My mom doesn’t say I’m sorry, but she does grind her own sesame seeds to make me tangyuan at the end of a fight. She doesn’t say I’ll miss you, but without fail, every time I’m about to leave for school again, she springs into action like I’m on a journey to Antarctica and the only food I’ll have is what I bring with me. (When I came back to school this fall, two-thirds of my carry-on space, including my backpack and my suitcase, was filled with frozen mantou.) My dad doesn’t say you’ll be okay, but he does make egg noodle soup at 5am every time I have an early morning flight. Food says you’re home. These are things I can’t, and won’t, forget.

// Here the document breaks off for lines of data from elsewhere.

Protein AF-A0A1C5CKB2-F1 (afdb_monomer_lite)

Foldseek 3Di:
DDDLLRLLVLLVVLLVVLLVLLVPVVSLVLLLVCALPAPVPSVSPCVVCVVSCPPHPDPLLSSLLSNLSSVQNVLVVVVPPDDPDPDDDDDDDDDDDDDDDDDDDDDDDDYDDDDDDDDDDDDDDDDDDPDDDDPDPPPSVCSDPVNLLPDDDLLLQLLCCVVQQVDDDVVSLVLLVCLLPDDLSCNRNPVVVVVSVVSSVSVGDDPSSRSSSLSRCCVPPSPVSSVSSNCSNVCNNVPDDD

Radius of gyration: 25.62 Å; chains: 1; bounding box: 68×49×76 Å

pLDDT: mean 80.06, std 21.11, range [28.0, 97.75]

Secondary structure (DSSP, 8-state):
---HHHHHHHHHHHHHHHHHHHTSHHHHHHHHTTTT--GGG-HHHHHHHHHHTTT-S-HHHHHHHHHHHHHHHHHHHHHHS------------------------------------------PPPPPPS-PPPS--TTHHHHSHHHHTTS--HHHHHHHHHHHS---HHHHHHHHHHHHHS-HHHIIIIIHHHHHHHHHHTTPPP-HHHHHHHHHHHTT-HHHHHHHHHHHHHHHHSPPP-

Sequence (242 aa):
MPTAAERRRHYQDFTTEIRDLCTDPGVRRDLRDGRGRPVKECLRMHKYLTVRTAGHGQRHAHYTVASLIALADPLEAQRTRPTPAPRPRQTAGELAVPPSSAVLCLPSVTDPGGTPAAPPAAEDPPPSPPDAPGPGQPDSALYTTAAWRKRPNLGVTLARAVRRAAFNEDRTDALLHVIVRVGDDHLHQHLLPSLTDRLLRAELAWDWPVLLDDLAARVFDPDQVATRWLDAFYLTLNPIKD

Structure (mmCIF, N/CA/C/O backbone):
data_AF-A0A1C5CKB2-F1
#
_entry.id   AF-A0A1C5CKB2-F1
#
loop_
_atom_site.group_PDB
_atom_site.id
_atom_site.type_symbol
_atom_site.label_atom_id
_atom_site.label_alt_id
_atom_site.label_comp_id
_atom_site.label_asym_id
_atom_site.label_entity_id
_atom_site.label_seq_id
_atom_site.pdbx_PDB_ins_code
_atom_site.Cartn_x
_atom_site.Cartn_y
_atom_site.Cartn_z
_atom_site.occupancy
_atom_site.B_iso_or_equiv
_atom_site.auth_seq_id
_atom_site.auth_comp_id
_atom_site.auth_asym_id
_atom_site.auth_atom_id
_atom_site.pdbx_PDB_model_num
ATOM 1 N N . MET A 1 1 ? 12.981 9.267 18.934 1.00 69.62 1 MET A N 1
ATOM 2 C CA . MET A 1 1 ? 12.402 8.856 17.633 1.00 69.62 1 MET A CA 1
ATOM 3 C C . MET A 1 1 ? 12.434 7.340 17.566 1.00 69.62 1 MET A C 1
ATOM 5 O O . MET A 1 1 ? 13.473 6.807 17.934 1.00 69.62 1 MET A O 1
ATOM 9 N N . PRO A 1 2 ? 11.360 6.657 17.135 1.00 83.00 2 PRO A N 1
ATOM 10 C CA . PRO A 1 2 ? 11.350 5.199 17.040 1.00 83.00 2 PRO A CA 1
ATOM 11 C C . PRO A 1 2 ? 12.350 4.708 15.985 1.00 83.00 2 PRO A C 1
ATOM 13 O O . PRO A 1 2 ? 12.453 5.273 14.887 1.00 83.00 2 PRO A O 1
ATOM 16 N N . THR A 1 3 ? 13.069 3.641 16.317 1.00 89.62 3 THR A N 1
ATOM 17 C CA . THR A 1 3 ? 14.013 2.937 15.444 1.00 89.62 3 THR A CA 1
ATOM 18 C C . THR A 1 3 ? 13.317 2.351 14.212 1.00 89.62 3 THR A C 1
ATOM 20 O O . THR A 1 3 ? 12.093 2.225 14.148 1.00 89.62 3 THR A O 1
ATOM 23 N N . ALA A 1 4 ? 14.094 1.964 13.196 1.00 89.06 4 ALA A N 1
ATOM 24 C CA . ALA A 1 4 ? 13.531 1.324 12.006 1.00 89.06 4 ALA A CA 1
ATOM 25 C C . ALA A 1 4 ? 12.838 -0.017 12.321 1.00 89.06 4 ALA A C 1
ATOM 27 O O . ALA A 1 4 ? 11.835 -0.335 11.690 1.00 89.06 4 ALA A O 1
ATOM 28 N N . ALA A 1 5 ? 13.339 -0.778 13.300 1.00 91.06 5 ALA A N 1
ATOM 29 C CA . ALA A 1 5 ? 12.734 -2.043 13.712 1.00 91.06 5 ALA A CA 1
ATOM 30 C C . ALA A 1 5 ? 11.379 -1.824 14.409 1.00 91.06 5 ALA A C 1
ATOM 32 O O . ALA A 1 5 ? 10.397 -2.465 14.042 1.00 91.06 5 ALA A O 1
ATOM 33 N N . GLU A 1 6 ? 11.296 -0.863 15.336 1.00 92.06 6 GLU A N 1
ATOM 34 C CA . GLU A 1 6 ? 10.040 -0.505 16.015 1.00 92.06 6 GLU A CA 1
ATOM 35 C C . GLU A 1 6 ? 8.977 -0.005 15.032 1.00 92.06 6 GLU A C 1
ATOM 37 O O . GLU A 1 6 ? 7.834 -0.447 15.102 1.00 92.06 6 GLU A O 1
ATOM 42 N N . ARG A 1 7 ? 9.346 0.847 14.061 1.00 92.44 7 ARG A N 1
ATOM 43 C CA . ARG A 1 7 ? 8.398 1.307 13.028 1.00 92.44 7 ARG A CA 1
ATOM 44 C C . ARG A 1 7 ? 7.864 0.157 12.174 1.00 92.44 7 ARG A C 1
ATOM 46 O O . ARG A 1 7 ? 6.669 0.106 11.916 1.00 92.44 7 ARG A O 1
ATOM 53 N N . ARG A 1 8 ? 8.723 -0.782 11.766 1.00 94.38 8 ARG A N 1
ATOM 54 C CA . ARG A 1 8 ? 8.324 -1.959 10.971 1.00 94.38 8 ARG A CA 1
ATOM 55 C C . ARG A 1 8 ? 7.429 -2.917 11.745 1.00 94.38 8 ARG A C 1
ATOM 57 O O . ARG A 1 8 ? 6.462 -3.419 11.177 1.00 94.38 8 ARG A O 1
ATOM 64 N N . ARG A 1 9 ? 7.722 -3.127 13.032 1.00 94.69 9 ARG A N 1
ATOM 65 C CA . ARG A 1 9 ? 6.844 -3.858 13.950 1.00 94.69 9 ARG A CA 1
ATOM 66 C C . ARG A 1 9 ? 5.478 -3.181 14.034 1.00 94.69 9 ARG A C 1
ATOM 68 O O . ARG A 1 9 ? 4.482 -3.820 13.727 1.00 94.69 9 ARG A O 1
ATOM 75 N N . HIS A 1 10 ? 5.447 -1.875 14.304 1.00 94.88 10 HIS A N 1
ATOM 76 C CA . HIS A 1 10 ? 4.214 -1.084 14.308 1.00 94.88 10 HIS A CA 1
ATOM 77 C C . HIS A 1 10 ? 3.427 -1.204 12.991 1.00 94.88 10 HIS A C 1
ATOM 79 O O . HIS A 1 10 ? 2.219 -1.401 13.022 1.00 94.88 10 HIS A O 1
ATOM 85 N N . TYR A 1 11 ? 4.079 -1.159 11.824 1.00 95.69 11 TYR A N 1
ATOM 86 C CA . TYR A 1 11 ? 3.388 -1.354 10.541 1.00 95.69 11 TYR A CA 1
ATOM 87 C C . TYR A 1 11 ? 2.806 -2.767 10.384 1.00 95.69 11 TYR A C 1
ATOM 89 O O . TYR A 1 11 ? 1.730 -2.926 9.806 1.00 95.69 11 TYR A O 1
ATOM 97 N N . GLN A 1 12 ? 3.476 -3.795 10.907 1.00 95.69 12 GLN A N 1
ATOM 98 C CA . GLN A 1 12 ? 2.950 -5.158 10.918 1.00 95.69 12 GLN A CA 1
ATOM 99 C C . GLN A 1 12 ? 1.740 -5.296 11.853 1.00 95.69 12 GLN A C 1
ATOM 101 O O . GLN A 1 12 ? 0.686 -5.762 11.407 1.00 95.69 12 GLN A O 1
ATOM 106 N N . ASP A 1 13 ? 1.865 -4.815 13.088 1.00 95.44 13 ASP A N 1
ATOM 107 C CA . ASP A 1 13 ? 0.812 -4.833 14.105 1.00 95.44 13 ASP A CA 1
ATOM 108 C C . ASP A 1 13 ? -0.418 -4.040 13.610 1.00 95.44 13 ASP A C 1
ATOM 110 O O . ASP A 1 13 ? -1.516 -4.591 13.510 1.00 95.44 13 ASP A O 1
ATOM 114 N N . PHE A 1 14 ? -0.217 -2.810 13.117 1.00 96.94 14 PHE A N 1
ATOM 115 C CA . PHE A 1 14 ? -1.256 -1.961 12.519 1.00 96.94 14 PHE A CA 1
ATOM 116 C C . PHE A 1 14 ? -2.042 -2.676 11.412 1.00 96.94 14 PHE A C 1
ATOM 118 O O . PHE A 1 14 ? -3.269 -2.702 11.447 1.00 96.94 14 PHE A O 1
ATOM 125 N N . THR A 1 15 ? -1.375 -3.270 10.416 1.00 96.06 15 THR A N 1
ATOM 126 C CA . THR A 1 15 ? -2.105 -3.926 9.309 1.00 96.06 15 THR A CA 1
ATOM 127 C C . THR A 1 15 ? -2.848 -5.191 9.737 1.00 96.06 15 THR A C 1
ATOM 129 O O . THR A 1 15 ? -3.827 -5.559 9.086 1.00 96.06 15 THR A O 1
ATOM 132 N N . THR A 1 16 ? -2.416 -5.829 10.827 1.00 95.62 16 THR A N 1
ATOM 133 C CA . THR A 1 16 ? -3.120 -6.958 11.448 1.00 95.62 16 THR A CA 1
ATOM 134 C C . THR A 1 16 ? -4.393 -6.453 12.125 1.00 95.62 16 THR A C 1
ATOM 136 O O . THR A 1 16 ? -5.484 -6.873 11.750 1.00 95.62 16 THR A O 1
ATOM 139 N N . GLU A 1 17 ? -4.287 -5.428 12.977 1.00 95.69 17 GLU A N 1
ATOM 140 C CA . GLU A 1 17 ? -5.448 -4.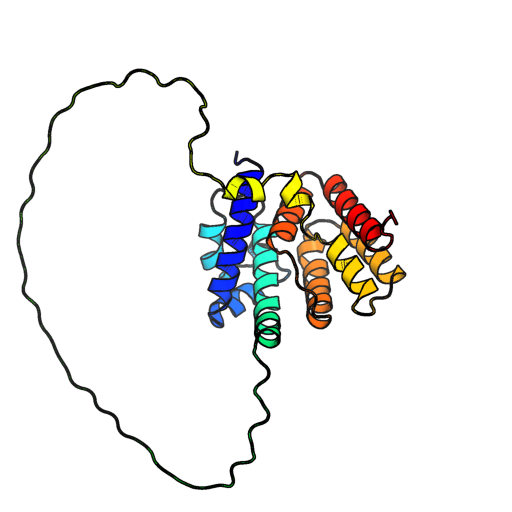799 13.619 1.00 95.69 17 GLU A CA 1
ATOM 141 C C . GLU A 1 17 ? -6.481 -4.253 12.618 1.00 95.69 17 GLU A C 1
ATOM 143 O O . GLU A 1 17 ? -7.684 -4.336 12.863 1.00 95.69 17 GLU A O 1
ATOM 148 N N . ILE A 1 18 ? -6.049 -3.687 11.481 1.00 96.56 18 ILE A N 1
ATOM 149 C CA . ILE A 1 18 ? -6.989 -3.214 10.452 1.00 96.56 18 ILE A CA 1
ATOM 150 C C . ILE A 1 18 ? -7.724 -4.378 9.775 1.00 96.56 18 ILE A C 1
ATOM 152 O O . ILE A 1 18 ? -8.908 -4.231 9.466 1.00 96.56 18 ILE A O 1
ATOM 156 N N . ARG A 1 19 ? -7.071 -5.527 9.553 1.00 94.69 19 ARG A N 1
ATOM 157 C CA . ARG A 1 19 ? -7.744 -6.731 9.033 1.00 94.69 19 ARG A CA 1
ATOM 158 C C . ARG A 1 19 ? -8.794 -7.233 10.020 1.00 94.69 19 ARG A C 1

So really, this is a love letter to the people who have cooked for me. To say, thank you, I love you, thank you, not just for the food, but for the love, folded into dumplings pleat by pleat, whipped into pancake batter, and for creating a space that feels like home.
~
When Christian and I first started dating, my mom would jokingly ask whether I liked him just because he cooked for me. That’s obviously not the (only) reason we’re together, but honestly? Her question doesn’t not make sense. I’m lucky to feel so loved by so many people in so many contexts, but there’s nothing quite like eating food made by someone I love. Food from home—whatever home means—just tastes better, and I think this is why.
As an awful cook, sometimes I feel like this is something I can never really repay or be able to express in the same way. What I can do is eat, which means gaining at least 2 inches on my waistline every time I go back to Seattle. The other thing I can do is at least try to learn while I still can. I have no idea how my grandmother makes her noodles, and I’ll probably never know. But at home when I can, I sit with my mom as she kneads the dough and mixes the fillings—all from scratch—and I can help her make the dumplings (slowly) and roll out the wrappers (very, very, slowly).

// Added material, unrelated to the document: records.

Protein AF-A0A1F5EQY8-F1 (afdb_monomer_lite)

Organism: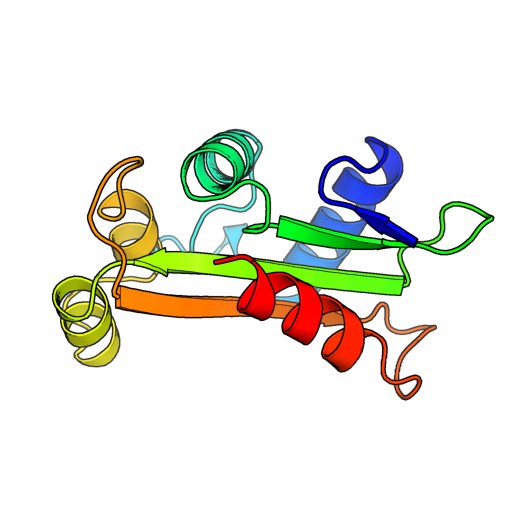 NCBI:txid1797581

Sequence (127 aa):
MITNSPSEKIIKQAREIAEAIFKSAEDPNQMPINEESWKKLKKLSGDSLLYKIDEKENLLSWVVTIPTSTELMEKFLAKEITEKELFEQTKPGMKYDTLYLCTIVTNPEYRNKGYSKEVTLDAIKKI

Foldseek 3Di:
DKALDADPVLLVVVLVVCCVPPVVVVPPLAADSDPVLSVQLCLQDSLQKMFDADPVRDTFKIWGKGFADPVLVVCCVVVVGGNNVSSVVGHRPDDGDDMDRRDMDGDPVNPPPCVSVVSVVVSVVRD

Radius of gyration: 14.32 Å; chains: 1; bounding box: 40×30×37 Å

Secondary structure (DSSP, 8-state):
-EESS--HHHHHHHHHHHHHHH-GGG-TTSPP-SHHHHHHHHHH-TTSEEEEE-TT--EEEEEEEEEE-HHHHHHHHTTSS-HHHHHHH--TTSPP-EEEEEEEEE-GGGTTSSHHHHHHHHHHTT-

Structure (mmCIF, N/CA/C/O backbone):
data_AF-A0A1F5EQY8-F1
#
_entry.id   AF-A0A1F5EQY8-F1
#
loop_
_atom_site.group_PDB
_atom_site.id
_atom_site.type_symbol
_atom_site.label_atom_id
_atom_site.label_alt_id
_atom_site.label_comp_id
_atom_site.label_asym_id
_atom_site.label_entity_id
_atom_site.label_seq_id
_atom_site.pdbx_PDB_ins_code
_atom_site.Cartn_x
_atom_site.Cartn_y
_atom_site.Cartn_z
_atom_site.occupancy
_atom_site.B_iso_or_equiv
_atom_site.auth_seq_id
_atom_site.auth_comp_id
_atom_site.auth_asym_id
_atom_site.auth_atom_id
_atom_site.pdbx_PDB_model_num
ATOM 1 N N . MET A 1 1 ? 13.094 -8.687 -6.830 1.00 94.69 1 MET A N 1
ATOM 2 C CA . MET A 1 1 ? 13.029 -8.714 -5.354 1.00 94.69 1 MET A CA 1
ATOM 3 C C . MET A 1 1 ? 11.735 -8.063 -4.864 1.00 94.69 1 MET A C 1
ATOM 5 O O . MET A 1 1 ? 11.263 -7.152 -5.533 1.00 94.69 1 MET A O 1
ATOM 9 N N . ILE A 1 2 ? 11.154 -8.535 -3.754 1.00 96.38 2 ILE A N 1
ATOM 10 C CA . ILE A 1 2 ? 10.075 -7.835 -3.028 1.00 96.38 2 ILE A CA 1
ATOM 11 C C . ILE A 1 2 ? 10.692 -7.159 -1.795 1.00 96.38 2 ILE A C 1
ATOM 13 O O . ILE A 1 2 ? 11.500 -7.786 -1.115 1.00 96.38 2 ILE A O 1
ATOM 17 N N . THR A 1 3 ? 10.359 -5.894 -1.531 1.00 95.00 3 THR A N 1
ATOM 18 C CA . THR A 1 3 ? 10.927 -5.100 -0.426 1.00 95.00 3 THR A CA 1
ATOM 19 C C . THR A 1 3 ? 9.925 -4.082 0.127 1.00 95.00 3 THR A C 1
ATOM 21 O O . THR A 1 3 ? 9.089 -3.574 -0.617 1.00 95.00 3 THR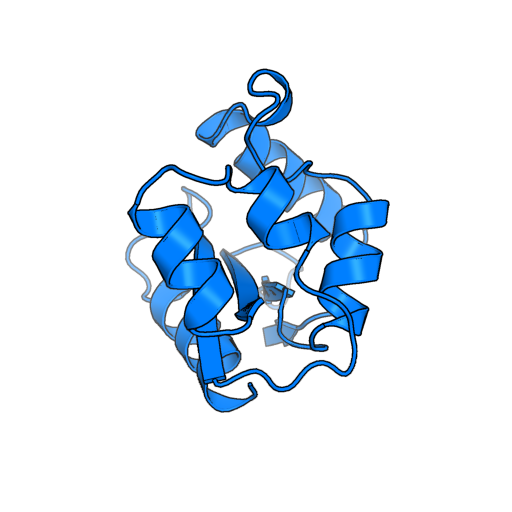 A O 1
ATOM 24 N N . ASN A 1 4 ? 10.037 -3.747 1.415 1.00 93.25 4 ASN A N 1
ATOM 25 C CA . ASN A 1 4 ? 9.323 -2.641 2.079 1.00 93.25 4 ASN A CA 1
ATOM 26 C C . ASN A 1 4 ? 10.197 -1.381 2.270 1.00 93.25 4 ASN A C 1
ATOM 28 O O . ASN A 1 4 ? 9.764 -0.370 2.835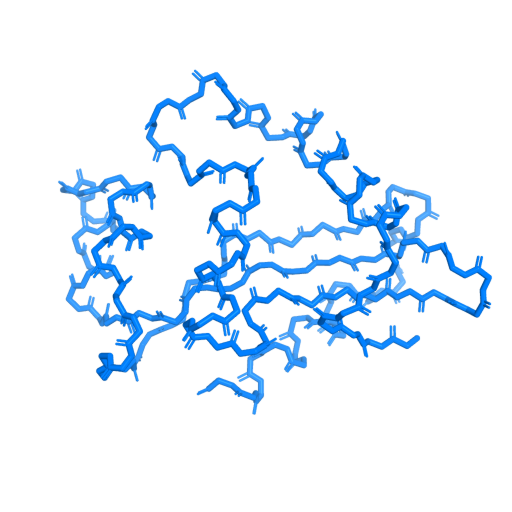 1.00 93.25 4 ASN A O 1
ATOM 32 N N . SER A 1 5 ? 11.448 -1.448 1.813 1.00 92.81 5 SER A N 1
ATOM 33 C CA . SER A 1 5 ? 12.460 -0.402 1.965 1.00 92.81 5 SER A CA 1
ATOM 34 C C . SER A 1 5 ? 13.226 -0.202 0.650 1.00 92.81 5 SER A C 1
ATOM 36 O O . SER A 1 5 ? 14.426 -0.471 0.595 1.00 92.81 5 SER A O 1
ATOM 38 N N . PRO A 1 6 ? 12.543 0.190 -0.444 1.00 93.69 6 PRO A N 1
ATOM 39 C CA . PRO A 1 6 ? 13.208 0.497 -1.709 1.00 93.69 6 PRO A CA 1
ATOM 40 C C . PRO A 1 6 ? 13.938 1.853 -1.644 1.00 93.69 6 PRO A C 1
ATOM 42 O O . PRO A 1 6 ? 13.794 2.607 -0.681 1.00 93.69 6 PRO A O 1
ATOM 45 N N . SER A 1 7 ? 14.689 2.186 -2.696 1.00 94.69 7 SER A N 1
ATOM 46 C CA . SER A 1 7 ? 15.349 3.488 -2.833 1.00 94.69 7 SER A CA 1
ATOM 47 C C . SER A 1 7 ? 14.350 4.642 -3.011 1.00 94.69 7 SER A C 1
ATOM 49 O O . SER A 1 7 ? 13.231 4.457 -3.496 1.00 94.69 7 SER A O 1
ATOM 51 N N . GLU A 1 8 ? 14.762 5.869 -2.673 1.00 92.56 8 GLU A N 1
ATOM 52 C CA . GLU A 1 8 ? 13.929 7.078 -2.826 1.00 92.56 8 GLU A CA 1
ATOM 53 C C . GLU A 1 8 ? 13.446 7.292 -4.268 1.00 92.56 8 GLU A C 1
ATOM 55 O O . GLU A 1 8 ? 12.331 7.759 -4.496 1.00 92.56 8 GLU A O 1
ATOM 60 N N . LYS A 1 9 ? 14.256 6.882 -5.252 1.00 94.44 9 LYS A N 1
ATOM 61 C CA . LYS A 1 9 ? 13.896 6.893 -6.675 1.00 94.44 9 LYS A CA 1
ATOM 62 C C . LYS A 1 9 ? 12.631 6.070 -6.942 1.00 94.44 9 LYS A C 1
ATOM 64 O O . LYS A 1 9 ? 11.709 6.568 -7.585 1.00 94.44 9 LYS A O 1
ATOM 69 N N . ILE A 1 10 ? 12.578 4.833 -6.442 1.00 95.31 10 ILE A N 1
ATOM 70 C CA . ILE A 1 10 ? 11.426 3.930 -6.607 1.00 95.31 10 ILE A CA 1
ATOM 71 C C . ILE A 1 10 ? 10.192 4.504 -5.917 1.00 95.31 10 ILE A C 1
ATOM 73 O O . ILE A 1 10 ? 9.098 4.488 -6.476 1.00 95.31 10 ILE A O 1
ATOM 77 N N . ILE A 1 11 ? 10.382 5.035 -4.712 1.00 92.56 11 ILE A N 1
ATOM 78 C CA . ILE A 1 11 ? 9.327 5.651 -3.912 1.00 92.56 11 ILE A CA 1
ATOM 79 C C . ILE A 1 11 ? 8.700 6.837 -4.661 1.00 92.56 11 ILE A C 1
ATOM 81 O O . ILE A 1 11 ? 7.477 6.928 -4.788 1.00 92.56 11 ILE A O 1
ATOM 85 N N . LYS A 1 12 ? 9.539 7.722 -5.212 1.00 92.00 12 LYS A N 1
ATOM 86 C CA . LYS A 1 12 ? 9.100 8.863 -6.020 1.00 92.00 12 LYS A CA 1
ATOM 87 C C . LYS A 1 12 ? 8.340 8.403 -7.267 1.00 92.00 12 LYS A C 1
ATOM 89 O O . LYS A 1 12 ? 7.245 8.900 -7.515 1.00 92.00 12 LYS A O 1
ATOM 94 N N . GLN A 1 13 ? 8.881 7.425 -7.996 1.00 93.12 13 GLN A N 1
ATOM 95 C CA . GLN A 1 13 ? 8.250 6.868 -9.194 1.00 93.12 13 GLN A CA 1
ATOM 96 C C . GLN A 1 13 ? 6.872 6.259 -8.889 1.00 93.12 13 GLN A C 1
ATOM 98 O O . GLN A 1 13 ? 5.913 6.512 -9.615 1.00 93.12 13 GLN A O 1
ATOM 103 N N . ALA A 1 14 ? 6.747 5.485 -7.806 1.00 92.88 14 ALA A N 1
ATOM 104 C CA . ALA A 1 14 ? 5.473 4.896 -7.395 1.00 92.88 14 ALA A CA 1
ATOM 105 C C . ALA A 1 14 ? 4.421 5.972 -7.100 1.00 92.88 14 ALA A C 1
ATOM 107 O O . ALA A 1 14 ? 3.280 5.847 -7.540 1.00 92.88 14 ALA A O 1
ATOM 108 N N . ARG A 1 15 ? 4.813 7.055 -6.413 1.00 88.88 15 ARG A N 1
ATOM 109 C CA . ARG A 1 15 ? 3.924 8.187 -6.120 1.00 88.88 15 ARG A CA 1
ATOM 110 C C . ARG A 1 15 ? 3.447 8.890 -7.389 1.00 88.88 15 ARG A C 1
ATOM 112 O O . ARG A 1 15 ? 2.263 9.176 -7.502 1.00 88.88 15 ARG A O 1
ATOM 119 N N . GLU A 1 16 ? 4.344 9.155 -8.335 1.00 90.44 16 GLU A N 1
ATOM 120 C CA . GLU A 1 16 ? 3.998 9.814 -9.602 1.00 90.44 16 GLU A CA 1
ATOM 121 C C . GLU A 1 16 ? 3.019 8.973 -10.431 1.00 90.44 16 GLU A C 1
ATOM 123 O O . GLU A 1 16 ? 2.029 9.500 -10.937 1.00 90.44 16 GLU A O 1
ATOM 128 N N . ILE A 1 17 ? 3.244 7.657 -10.520 1.00 90.88 17 ILE A N 1
ATOM 129 C CA . ILE A 1 17 ? 2.323 6.754 -11.223 1.00 90.88 17 ILE A CA 1
ATOM 130 C C . ILE A 1 17 ? 0.983 6.660 -10.478 1.00 90.88 17 ILE A C 1
ATOM 132 O O . ILE A 1 17 ? -0.064 6.682 -11.120 1.00 90.88 17 ILE A O 1
ATOM 136 N N . ALA A 1 18 ? 0.997 6.561 -9.144 1.00 88.38 18 ALA A N 1
ATOM 137 C CA . ALA A 1 18 ? -0.226 6.521 -8.345 1.00 88.38 18 ALA A CA 1
ATOM 138 C C . ALA A 1 18 ? -1.068 7.786 -8.553 1.00 88.38 18 ALA A C 1
ATOM 140 O O . ALA A 1 18 ? -2.252 7.678 -8.855 1.00 88.38 18 ALA A O 1
ATOM 141 N N . GLU A 1 19 ? -0.461 8.969 -8.473 1.00 88.06 19 GLU A N 1
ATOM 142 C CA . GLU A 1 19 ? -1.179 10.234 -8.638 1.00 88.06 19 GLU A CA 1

I just want her to know that I see and appreciate her labor and her love. And that I’ve never had dumplings that measure up to hers.
*A quote by Khalil Gibran, taken slightly out of context here but I thought it was just shockingly relevant/ well-phrased for what I wanted to say.
I’ll be extremely happy if you managed to make it this far down; I know this week’s piece was a long one, but it was very important to me! As I mentioned before, I was devastated when my grandmother died, and I was extremely hard on myself that I didn’t take the opportunity to learn traditional Filipino recipes from her.
This piece is for you Grandma – while I may never know exactly how you make bilo bilo, I know you left bits and pieces of your knowledge repository in my parents, aunts, and uncles. Your cooking recipes might not be with me right now, but I can still feel how every derivative of your labor has impacted and benefited me today.